▸ **TASK OBJECTIVE**
Write out exactly the lines of the entries below from the one holding "ATOM 50 C CA" to the one holding "ATOM 59 C C", inclusive, and leave out all other lines.

Saved data entries
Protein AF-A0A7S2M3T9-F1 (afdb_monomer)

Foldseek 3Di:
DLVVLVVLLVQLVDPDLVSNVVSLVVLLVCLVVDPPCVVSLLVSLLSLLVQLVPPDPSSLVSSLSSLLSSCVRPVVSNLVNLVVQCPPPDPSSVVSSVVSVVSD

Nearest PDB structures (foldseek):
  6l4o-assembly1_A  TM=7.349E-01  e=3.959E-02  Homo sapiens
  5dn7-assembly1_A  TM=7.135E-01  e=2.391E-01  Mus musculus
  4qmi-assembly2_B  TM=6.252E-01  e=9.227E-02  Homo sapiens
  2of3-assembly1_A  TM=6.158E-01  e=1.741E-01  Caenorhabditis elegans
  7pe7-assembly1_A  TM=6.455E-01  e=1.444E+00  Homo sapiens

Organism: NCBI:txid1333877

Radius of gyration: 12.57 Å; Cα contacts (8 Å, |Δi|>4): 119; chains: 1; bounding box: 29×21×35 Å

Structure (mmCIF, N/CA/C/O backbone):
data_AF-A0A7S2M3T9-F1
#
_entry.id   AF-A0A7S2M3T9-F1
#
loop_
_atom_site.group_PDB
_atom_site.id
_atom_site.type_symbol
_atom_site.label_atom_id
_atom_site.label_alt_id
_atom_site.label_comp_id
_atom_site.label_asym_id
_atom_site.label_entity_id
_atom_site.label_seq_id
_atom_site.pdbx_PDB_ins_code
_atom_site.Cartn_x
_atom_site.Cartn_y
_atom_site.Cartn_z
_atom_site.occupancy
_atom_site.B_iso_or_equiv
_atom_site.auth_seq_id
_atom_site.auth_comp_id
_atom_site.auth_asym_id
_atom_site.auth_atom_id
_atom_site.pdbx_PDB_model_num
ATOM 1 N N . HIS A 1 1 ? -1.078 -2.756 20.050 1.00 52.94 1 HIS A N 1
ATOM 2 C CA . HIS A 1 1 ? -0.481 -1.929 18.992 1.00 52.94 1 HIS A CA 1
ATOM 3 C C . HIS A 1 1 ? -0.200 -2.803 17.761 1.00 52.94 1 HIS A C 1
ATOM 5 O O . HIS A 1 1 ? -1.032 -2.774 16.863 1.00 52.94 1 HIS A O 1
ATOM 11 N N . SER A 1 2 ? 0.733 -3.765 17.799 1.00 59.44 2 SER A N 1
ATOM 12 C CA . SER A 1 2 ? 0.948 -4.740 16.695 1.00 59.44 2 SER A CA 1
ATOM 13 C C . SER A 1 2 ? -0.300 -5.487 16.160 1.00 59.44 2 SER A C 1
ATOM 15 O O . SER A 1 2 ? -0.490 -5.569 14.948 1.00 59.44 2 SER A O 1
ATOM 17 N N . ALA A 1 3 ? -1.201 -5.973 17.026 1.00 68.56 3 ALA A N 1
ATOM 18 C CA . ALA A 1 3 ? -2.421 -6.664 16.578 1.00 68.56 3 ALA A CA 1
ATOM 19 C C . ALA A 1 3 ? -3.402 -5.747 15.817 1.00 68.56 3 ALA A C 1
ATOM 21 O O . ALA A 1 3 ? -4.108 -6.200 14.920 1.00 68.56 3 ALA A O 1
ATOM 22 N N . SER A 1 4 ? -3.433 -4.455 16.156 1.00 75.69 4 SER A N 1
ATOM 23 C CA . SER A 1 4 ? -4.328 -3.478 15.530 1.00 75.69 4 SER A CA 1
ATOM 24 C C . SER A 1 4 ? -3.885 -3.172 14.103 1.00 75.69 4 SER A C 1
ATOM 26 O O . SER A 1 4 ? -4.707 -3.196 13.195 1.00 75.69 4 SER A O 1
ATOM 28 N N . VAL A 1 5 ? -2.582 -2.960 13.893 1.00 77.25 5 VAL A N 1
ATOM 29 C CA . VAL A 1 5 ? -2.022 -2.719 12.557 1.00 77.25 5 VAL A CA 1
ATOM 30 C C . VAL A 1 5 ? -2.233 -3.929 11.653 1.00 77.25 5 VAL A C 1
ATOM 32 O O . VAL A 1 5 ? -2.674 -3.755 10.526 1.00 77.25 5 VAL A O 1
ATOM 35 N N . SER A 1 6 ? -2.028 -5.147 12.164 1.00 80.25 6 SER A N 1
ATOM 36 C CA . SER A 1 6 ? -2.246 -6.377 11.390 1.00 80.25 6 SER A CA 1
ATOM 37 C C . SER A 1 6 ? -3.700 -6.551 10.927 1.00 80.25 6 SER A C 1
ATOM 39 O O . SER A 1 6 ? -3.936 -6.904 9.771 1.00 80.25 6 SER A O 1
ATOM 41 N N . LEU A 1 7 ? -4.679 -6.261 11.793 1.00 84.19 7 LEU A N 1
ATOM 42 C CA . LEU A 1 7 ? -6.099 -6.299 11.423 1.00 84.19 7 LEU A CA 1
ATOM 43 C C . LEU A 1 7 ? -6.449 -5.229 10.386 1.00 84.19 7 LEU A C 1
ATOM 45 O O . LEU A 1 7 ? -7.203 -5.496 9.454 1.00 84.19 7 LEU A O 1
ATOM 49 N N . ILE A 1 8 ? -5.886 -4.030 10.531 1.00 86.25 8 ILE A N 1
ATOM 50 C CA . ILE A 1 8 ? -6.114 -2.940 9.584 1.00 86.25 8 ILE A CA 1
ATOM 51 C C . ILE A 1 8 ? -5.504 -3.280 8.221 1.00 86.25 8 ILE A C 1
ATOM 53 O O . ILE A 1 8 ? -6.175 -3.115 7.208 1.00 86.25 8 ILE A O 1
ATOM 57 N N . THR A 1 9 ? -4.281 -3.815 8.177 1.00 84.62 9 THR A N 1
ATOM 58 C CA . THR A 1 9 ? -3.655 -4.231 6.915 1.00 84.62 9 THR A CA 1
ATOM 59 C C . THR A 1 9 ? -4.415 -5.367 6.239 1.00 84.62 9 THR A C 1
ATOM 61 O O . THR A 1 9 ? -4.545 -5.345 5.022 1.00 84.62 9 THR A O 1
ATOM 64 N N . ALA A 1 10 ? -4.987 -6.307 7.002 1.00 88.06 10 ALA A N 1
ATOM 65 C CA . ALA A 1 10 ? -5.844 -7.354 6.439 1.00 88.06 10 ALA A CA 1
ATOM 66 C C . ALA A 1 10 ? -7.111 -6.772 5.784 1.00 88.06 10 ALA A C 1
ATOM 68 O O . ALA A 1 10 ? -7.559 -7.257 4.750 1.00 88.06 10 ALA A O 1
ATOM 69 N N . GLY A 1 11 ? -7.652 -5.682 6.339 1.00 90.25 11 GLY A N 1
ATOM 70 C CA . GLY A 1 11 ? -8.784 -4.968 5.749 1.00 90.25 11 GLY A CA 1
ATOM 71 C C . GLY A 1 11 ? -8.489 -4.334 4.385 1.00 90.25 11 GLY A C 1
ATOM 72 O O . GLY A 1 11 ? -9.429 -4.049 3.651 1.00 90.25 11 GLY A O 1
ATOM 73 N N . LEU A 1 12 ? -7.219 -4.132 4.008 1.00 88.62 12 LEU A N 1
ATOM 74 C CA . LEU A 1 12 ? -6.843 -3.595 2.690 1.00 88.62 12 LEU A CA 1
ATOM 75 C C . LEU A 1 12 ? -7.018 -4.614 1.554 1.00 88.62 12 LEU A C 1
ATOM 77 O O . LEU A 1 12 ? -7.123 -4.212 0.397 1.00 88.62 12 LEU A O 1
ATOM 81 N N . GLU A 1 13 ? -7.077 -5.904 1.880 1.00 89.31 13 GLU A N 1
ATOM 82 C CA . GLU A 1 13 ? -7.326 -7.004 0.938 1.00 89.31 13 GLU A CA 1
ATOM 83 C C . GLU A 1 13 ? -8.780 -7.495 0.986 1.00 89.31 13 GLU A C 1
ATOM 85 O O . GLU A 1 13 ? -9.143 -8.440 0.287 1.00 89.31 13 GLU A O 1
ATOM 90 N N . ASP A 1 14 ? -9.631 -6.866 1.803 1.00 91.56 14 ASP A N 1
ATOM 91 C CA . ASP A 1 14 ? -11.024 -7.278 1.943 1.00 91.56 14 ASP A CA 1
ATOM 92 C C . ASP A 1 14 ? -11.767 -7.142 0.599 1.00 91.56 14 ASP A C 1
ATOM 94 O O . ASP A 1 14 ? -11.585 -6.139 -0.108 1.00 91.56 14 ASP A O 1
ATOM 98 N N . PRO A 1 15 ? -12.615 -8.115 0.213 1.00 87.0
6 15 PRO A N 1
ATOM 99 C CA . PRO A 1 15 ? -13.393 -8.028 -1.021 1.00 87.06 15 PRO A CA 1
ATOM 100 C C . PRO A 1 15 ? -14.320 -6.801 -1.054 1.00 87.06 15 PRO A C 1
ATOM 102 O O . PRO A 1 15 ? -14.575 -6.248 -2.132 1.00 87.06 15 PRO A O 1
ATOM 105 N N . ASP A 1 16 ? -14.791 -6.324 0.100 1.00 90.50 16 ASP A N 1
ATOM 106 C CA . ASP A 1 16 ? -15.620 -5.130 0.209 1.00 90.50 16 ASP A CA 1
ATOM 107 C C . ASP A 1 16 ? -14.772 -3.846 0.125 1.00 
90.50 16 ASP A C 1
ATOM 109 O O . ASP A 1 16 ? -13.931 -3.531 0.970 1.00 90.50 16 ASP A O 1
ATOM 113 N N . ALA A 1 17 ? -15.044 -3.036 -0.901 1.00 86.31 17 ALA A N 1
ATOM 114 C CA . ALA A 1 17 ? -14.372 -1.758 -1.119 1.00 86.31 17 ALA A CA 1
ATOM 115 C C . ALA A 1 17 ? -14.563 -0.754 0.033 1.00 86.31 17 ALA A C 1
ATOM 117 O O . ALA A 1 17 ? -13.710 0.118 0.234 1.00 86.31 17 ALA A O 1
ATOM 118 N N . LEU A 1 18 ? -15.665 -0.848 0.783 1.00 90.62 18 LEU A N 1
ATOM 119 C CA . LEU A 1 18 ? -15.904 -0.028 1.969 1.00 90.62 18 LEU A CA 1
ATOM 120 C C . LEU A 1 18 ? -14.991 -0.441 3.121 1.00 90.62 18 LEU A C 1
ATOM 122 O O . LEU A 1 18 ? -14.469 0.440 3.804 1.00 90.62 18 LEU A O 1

▸ **TASK RESPONSE**
ATOM 50 C CA . ILE A 1 8 ? -6.114 -2.940 9.584 1.00 86.25 8 ILE A CA 1
ATOM 51 C C . ILE A 1 8 ? -5.504 -3.280 8.221 1.00 86.25 8 ILE A C 1
ATOM 53 O O . ILE A 1 8 ? -6.175 -3.115 7.208 1.00 86.25 8 ILE A O 1
ATOM 57 N N . THR A 1 9 ? -4.281 -3.815 8.177 1.00 84.62 9 THR A N 1
ATOM 58 C CA . THR A 1 9 ? -3.655 -4.231 6.915 1.00 84.62 9 THR A CA 1
ATOM 59 C C . THR A 1 9 ? -4.415 -5.367 6.239 1.00 84.62 9 THR A C 1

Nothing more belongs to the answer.